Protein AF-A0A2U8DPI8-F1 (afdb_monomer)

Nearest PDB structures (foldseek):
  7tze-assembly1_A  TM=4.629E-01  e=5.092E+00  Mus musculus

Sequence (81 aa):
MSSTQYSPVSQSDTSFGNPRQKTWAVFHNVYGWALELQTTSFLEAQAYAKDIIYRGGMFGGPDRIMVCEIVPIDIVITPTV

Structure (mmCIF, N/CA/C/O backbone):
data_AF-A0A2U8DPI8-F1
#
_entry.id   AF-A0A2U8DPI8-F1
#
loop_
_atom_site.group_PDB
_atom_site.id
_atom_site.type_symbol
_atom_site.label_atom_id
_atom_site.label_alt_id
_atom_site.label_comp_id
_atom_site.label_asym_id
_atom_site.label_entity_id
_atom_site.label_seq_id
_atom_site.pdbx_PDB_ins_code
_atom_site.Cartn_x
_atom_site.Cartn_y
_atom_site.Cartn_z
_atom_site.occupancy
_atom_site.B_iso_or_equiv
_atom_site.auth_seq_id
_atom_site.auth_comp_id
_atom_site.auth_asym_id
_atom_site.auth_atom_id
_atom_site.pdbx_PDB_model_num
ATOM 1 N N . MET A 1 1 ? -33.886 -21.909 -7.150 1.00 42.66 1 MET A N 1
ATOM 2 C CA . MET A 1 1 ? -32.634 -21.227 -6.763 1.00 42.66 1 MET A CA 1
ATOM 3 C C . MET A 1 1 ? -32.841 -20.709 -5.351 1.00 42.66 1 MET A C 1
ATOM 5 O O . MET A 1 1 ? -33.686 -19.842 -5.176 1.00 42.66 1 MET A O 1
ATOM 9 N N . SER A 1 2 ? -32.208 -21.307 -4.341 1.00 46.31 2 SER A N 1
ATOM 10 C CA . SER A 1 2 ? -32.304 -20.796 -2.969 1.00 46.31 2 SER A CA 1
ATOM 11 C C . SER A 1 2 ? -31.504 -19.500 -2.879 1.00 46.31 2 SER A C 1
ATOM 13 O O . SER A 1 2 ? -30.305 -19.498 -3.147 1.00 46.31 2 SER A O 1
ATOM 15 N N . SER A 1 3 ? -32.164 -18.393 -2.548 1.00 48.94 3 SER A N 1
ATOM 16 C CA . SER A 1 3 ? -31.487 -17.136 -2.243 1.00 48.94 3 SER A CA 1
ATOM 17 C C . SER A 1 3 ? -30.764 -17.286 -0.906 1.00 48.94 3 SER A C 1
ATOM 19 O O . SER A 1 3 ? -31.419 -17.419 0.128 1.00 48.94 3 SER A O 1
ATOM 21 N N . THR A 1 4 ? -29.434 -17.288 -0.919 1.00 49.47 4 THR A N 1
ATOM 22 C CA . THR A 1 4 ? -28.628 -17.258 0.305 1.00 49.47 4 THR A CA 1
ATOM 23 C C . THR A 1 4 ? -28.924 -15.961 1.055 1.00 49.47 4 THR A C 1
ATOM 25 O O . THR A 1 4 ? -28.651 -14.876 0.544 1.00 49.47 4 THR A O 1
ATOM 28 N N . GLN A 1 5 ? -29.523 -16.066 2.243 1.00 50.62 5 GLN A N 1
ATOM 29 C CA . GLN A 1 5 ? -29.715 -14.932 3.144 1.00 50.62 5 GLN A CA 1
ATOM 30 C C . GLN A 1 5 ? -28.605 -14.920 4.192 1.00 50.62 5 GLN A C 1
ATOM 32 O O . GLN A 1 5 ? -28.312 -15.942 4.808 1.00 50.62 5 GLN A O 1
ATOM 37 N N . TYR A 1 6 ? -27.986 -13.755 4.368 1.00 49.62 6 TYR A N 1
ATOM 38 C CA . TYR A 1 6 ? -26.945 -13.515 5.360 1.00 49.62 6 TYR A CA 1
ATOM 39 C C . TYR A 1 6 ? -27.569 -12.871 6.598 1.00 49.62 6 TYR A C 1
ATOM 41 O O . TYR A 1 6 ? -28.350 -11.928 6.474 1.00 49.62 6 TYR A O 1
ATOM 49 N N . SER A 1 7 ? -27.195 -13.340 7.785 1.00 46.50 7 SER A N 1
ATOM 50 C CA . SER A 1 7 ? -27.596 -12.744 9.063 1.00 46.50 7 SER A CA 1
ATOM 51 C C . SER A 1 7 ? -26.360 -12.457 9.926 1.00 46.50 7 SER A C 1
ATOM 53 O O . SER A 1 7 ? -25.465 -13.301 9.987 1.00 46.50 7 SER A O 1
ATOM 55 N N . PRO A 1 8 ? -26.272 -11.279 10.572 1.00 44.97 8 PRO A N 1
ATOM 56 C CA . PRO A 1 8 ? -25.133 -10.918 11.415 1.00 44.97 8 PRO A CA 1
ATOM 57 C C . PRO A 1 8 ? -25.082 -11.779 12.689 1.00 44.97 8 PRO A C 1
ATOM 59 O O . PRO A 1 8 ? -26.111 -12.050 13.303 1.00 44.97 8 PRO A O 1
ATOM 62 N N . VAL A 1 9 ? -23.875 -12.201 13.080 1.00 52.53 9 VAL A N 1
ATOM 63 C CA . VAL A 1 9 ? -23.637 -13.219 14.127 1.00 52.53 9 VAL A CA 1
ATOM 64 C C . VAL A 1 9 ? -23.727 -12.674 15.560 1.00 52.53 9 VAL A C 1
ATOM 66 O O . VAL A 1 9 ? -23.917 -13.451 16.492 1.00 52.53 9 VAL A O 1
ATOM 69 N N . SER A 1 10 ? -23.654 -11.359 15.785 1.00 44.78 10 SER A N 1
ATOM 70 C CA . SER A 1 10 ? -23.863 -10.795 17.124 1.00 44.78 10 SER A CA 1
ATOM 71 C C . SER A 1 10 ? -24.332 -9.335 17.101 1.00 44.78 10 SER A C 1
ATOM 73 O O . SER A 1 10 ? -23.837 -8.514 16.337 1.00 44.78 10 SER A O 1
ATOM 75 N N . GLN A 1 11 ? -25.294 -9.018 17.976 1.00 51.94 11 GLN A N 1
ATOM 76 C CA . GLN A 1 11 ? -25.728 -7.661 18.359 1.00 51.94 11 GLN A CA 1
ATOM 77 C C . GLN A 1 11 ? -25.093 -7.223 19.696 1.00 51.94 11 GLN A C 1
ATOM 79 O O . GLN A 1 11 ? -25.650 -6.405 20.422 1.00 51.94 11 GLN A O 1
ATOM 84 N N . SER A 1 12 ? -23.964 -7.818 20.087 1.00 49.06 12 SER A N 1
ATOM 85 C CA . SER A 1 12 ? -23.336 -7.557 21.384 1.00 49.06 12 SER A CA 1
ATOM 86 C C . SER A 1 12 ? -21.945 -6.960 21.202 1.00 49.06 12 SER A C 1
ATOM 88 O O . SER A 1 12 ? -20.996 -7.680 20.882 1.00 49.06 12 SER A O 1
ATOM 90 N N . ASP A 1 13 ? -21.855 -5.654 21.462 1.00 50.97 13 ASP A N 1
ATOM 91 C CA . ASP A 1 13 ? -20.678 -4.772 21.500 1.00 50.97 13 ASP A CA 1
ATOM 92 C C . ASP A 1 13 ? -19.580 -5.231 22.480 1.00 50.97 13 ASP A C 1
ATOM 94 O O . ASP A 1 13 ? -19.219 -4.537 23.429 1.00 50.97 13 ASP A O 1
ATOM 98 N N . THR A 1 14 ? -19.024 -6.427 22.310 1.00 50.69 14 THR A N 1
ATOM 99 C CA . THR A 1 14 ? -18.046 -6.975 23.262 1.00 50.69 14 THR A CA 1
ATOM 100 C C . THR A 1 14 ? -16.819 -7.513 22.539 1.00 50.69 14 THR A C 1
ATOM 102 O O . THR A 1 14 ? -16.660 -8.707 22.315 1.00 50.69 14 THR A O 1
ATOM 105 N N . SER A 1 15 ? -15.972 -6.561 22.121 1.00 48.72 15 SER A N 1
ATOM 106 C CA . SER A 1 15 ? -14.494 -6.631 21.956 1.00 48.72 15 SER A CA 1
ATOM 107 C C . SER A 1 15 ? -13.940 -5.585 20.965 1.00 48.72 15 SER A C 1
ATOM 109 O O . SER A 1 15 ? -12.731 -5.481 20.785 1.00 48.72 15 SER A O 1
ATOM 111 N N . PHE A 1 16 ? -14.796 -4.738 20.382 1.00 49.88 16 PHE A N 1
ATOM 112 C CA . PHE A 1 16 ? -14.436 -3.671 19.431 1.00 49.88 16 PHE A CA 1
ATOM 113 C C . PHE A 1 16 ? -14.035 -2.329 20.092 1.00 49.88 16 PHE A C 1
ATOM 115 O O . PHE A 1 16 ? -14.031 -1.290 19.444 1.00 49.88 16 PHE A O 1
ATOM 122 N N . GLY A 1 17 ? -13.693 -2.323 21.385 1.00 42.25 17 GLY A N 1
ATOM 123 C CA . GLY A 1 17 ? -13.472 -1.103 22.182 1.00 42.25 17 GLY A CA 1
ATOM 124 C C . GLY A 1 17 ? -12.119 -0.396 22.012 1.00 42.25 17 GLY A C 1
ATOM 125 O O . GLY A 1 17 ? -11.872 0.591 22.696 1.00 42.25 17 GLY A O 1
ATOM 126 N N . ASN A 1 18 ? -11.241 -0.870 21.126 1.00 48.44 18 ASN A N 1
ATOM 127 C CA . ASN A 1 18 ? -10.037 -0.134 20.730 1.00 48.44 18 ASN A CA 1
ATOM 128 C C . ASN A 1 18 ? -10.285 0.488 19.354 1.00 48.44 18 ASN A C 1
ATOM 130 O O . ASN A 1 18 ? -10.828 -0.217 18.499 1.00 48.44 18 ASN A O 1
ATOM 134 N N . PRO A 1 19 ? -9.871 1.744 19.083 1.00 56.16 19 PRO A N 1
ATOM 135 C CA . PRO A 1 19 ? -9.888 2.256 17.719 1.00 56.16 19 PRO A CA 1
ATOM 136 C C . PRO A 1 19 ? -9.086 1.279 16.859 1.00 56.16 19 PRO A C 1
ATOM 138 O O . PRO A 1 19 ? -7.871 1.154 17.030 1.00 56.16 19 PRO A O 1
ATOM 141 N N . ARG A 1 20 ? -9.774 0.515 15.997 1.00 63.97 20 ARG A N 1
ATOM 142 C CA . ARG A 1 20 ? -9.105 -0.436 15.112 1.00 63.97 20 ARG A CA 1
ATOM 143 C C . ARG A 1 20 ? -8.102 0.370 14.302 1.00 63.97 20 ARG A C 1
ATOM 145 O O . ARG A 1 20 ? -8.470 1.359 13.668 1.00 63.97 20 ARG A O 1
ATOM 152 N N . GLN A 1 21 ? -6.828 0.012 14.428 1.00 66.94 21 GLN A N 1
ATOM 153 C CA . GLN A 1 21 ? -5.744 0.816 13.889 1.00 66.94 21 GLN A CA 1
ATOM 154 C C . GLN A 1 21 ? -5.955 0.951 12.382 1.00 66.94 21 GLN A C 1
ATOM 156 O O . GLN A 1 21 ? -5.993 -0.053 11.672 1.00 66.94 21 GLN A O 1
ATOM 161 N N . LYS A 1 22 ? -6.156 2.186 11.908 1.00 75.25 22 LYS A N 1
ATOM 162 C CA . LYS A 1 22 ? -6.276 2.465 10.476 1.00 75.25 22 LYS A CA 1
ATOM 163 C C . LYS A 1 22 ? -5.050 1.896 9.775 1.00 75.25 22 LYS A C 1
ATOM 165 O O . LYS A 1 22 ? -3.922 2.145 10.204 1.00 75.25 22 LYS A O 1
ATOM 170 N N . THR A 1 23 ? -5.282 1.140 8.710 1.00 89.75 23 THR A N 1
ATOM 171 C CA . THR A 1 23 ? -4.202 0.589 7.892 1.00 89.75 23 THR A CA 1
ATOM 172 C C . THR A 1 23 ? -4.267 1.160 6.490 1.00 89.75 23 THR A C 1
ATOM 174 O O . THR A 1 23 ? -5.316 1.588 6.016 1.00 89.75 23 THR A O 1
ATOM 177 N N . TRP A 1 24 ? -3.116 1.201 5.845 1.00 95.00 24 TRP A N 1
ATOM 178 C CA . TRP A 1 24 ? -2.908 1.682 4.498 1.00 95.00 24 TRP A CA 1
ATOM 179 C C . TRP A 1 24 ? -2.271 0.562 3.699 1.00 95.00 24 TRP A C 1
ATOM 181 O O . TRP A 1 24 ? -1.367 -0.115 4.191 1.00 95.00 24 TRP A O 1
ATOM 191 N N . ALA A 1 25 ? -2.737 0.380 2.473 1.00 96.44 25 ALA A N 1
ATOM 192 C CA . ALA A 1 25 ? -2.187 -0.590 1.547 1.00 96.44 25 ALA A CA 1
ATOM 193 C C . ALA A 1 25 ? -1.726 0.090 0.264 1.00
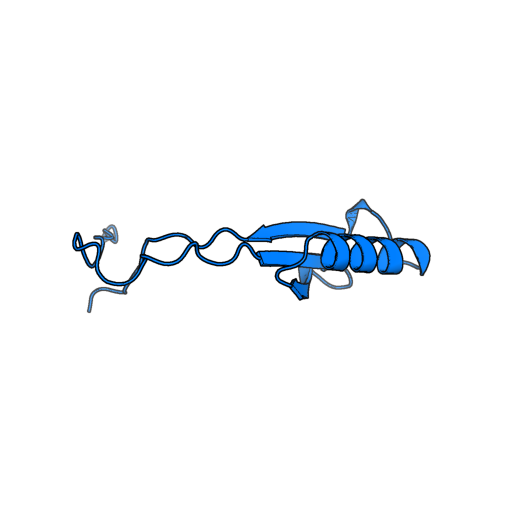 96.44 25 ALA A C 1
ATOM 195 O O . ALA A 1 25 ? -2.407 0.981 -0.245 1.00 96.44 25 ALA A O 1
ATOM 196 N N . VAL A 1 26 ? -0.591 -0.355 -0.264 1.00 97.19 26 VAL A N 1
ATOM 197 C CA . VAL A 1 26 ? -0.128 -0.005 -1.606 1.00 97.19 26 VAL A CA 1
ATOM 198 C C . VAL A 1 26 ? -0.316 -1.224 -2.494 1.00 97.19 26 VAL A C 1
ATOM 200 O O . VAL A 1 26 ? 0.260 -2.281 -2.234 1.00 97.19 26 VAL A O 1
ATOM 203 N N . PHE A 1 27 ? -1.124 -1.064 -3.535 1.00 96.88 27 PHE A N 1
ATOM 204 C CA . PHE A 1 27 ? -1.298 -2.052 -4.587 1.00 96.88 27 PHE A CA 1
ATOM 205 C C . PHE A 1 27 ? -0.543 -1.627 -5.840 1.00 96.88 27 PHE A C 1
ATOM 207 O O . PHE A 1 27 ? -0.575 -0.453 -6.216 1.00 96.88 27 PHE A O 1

******

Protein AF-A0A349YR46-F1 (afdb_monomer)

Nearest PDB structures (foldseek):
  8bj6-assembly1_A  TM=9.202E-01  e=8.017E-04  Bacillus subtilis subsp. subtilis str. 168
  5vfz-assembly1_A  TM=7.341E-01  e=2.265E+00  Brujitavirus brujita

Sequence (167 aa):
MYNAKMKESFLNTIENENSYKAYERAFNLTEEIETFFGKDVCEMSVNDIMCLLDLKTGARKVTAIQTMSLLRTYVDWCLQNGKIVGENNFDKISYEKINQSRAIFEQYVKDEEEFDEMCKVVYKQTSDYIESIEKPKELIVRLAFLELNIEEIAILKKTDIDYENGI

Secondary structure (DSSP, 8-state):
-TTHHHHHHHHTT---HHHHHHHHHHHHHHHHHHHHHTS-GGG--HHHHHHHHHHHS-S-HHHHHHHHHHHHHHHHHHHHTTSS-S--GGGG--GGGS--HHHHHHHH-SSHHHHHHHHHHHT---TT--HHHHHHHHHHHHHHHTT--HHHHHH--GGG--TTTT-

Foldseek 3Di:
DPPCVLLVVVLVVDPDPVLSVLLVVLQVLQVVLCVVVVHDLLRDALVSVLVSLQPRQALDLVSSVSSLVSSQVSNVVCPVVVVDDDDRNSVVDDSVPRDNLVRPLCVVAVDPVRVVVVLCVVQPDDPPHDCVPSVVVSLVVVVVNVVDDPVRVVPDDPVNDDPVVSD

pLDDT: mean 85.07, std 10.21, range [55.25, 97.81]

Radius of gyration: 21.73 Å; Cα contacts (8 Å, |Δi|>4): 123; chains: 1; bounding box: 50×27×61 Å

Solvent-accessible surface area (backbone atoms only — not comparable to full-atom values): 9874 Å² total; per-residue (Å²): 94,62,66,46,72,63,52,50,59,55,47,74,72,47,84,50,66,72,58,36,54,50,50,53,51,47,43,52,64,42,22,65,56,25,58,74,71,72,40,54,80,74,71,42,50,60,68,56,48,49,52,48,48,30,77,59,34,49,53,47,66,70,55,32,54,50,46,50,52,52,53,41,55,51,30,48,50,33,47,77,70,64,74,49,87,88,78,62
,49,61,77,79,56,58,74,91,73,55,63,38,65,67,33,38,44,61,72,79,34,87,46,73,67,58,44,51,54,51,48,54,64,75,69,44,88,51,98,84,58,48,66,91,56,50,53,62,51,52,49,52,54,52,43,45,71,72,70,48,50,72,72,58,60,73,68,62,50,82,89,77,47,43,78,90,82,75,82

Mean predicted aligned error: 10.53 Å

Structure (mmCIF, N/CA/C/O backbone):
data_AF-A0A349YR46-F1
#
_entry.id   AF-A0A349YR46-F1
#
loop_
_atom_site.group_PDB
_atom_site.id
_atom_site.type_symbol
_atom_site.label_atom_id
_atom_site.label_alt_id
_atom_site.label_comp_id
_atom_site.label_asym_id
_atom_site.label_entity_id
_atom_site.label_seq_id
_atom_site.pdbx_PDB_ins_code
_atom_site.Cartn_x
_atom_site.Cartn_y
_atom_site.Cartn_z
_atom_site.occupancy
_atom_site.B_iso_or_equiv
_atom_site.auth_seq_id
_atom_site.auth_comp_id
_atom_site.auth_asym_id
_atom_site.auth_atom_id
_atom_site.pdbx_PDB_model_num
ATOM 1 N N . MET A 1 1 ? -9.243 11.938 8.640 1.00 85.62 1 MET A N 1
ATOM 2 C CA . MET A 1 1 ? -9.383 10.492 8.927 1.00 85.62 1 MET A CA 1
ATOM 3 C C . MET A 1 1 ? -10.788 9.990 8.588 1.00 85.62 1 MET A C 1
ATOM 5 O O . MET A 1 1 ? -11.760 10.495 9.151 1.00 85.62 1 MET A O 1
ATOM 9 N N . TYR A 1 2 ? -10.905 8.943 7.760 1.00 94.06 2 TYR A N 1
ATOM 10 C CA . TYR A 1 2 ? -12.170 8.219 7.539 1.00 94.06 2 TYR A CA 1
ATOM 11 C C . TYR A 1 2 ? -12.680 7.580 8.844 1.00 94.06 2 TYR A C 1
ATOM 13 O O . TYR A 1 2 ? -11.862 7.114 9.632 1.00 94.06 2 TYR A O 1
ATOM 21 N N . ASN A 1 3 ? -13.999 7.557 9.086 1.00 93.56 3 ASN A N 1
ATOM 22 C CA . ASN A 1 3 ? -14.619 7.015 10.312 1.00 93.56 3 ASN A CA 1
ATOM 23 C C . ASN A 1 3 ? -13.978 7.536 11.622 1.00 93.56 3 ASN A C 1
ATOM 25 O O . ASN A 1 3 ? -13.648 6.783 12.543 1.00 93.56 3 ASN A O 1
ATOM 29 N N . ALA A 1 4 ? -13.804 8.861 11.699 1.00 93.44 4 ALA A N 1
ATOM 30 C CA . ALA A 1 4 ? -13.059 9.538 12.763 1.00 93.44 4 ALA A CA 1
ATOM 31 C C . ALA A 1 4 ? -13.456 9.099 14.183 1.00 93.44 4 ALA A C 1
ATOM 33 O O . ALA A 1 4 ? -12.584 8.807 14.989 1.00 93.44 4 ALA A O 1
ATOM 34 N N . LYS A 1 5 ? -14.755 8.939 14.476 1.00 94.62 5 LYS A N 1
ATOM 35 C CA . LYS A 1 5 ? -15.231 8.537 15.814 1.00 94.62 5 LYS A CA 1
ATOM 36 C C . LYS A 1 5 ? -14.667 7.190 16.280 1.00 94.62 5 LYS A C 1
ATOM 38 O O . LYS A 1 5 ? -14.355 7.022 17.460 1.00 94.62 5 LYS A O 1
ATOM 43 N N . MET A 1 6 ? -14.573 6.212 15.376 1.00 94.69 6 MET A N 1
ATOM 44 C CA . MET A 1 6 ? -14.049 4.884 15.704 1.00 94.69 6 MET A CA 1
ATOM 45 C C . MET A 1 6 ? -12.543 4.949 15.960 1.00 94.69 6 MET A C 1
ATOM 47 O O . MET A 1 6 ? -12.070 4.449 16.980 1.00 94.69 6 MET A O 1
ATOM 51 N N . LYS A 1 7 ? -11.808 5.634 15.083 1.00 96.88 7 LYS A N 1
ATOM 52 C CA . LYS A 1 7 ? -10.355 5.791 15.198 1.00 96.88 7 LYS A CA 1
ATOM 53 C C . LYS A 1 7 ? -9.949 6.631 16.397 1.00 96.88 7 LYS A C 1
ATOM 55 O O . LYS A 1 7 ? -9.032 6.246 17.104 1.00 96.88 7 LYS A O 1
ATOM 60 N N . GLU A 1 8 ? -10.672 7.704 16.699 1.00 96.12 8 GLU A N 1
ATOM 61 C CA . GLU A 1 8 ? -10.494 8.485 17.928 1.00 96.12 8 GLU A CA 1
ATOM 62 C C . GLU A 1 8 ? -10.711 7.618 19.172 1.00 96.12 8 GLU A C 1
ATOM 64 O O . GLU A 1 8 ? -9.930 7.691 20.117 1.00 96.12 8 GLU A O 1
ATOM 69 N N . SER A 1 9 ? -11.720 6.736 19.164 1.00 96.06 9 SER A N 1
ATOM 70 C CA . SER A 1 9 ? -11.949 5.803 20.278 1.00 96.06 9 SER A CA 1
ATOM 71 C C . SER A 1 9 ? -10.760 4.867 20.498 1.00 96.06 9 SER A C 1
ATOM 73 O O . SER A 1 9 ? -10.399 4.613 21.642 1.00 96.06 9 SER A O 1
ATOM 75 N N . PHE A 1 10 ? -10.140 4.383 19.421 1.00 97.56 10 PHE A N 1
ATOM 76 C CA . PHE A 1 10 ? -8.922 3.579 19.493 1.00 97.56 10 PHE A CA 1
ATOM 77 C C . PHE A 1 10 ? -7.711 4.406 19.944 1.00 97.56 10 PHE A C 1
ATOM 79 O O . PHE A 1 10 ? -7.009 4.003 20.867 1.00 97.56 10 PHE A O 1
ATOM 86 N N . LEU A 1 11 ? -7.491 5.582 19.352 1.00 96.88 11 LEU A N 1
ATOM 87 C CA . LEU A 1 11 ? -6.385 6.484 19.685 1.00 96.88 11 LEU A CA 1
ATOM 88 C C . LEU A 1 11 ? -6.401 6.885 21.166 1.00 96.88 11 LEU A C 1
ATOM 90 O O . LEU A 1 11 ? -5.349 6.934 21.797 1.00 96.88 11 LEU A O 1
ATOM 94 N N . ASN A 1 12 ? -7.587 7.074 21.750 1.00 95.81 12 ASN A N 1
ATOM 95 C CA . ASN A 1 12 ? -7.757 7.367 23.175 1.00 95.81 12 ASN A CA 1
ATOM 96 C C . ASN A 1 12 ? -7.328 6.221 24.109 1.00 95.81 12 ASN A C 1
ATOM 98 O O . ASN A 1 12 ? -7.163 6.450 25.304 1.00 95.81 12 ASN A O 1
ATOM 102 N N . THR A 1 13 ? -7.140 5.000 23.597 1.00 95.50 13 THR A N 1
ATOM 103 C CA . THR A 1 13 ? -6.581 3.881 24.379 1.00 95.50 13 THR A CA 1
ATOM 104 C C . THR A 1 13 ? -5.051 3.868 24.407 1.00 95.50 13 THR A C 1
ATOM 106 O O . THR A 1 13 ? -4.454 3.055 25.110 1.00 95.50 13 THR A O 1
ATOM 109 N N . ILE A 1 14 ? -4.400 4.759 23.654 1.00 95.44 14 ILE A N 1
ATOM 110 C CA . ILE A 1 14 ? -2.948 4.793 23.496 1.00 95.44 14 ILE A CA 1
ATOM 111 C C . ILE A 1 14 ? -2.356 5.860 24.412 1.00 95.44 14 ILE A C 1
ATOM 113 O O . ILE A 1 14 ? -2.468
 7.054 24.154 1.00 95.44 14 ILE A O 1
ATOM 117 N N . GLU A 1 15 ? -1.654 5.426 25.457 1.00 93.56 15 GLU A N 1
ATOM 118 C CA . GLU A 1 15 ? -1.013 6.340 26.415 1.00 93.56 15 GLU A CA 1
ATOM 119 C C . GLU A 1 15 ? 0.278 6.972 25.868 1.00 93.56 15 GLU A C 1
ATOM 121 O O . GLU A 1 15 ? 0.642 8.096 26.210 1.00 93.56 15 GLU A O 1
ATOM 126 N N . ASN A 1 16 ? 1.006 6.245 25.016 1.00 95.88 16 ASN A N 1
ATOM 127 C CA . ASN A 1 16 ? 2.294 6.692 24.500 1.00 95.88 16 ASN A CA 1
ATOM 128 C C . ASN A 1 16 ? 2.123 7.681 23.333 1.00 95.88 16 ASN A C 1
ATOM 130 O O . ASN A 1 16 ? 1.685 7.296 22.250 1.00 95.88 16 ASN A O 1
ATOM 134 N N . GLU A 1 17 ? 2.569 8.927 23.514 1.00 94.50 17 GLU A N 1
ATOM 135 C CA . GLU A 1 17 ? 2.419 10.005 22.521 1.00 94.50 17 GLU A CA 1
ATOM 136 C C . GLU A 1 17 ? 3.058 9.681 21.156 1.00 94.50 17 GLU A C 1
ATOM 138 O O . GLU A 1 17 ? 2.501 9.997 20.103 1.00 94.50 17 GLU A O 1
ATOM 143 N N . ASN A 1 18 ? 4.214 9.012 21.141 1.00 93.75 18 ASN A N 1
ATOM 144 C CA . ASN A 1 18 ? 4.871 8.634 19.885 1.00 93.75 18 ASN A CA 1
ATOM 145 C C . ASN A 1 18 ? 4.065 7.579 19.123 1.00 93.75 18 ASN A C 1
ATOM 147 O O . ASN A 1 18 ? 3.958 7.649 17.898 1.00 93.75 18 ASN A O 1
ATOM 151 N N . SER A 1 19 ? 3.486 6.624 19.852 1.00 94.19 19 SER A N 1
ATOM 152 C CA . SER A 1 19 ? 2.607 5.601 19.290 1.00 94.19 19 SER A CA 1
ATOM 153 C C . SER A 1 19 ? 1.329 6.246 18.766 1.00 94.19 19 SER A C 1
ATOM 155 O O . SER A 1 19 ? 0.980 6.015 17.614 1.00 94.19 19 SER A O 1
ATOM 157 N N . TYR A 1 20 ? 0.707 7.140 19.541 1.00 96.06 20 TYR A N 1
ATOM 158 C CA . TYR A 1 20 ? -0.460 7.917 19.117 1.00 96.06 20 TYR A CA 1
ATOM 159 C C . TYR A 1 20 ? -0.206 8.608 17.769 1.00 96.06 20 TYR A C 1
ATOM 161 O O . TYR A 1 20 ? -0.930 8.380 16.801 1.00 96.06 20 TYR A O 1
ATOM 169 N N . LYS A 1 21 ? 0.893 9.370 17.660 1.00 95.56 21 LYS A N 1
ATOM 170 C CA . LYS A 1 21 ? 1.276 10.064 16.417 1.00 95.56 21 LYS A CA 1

******

• Work to complete: Once the line with "ATOM 53 O O" is found in the records above, print exactly that line and every line after it through the line with "ATOM 66 O O".

• Finished task:
ATOM 53 O O . SER A 1 7 ? -25.465 -13.301 9.987 1.00 46.50 7 SER A O 1
ATOM 55 N N . PRO A 1 8 ? -26.272 -11.279 10.572 1.00 44.97 8 PRO A N 1
ATOM 56 C CA . PRO A 1 8 ? -25.133 -10.918 11.415 1.00 44.97 8 PRO A CA 1
ATOM 57 C C . PRO A 1 8 ? -25.082 -11.779 12.689 1.00 44.97 8 PRO A C 1
ATOM 59 O O . PRO A 1 8 ? -26.111 -12.050 13.303 1.00 44.97 8 PRO A O 1
ATOM 62 N N . VAL A 1 9 ? -23.875 -12.201 13.080 1.00 52.53 9 VAL A N 1
ATOM 63 C CA . VAL A 1 9 ? -23.637 -13.219 14.127 1.00 52.53 9 VAL A CA 1
ATOM 64 C C . VAL A 1 9 ? -23.727 -12.674 15.560 1.00 52.53 9 VAL A C 1
ATOM 66 O O . VAL A 1 9 ? -23.917 -13.451 16.492 1.00 52.53 9 VAL A O 1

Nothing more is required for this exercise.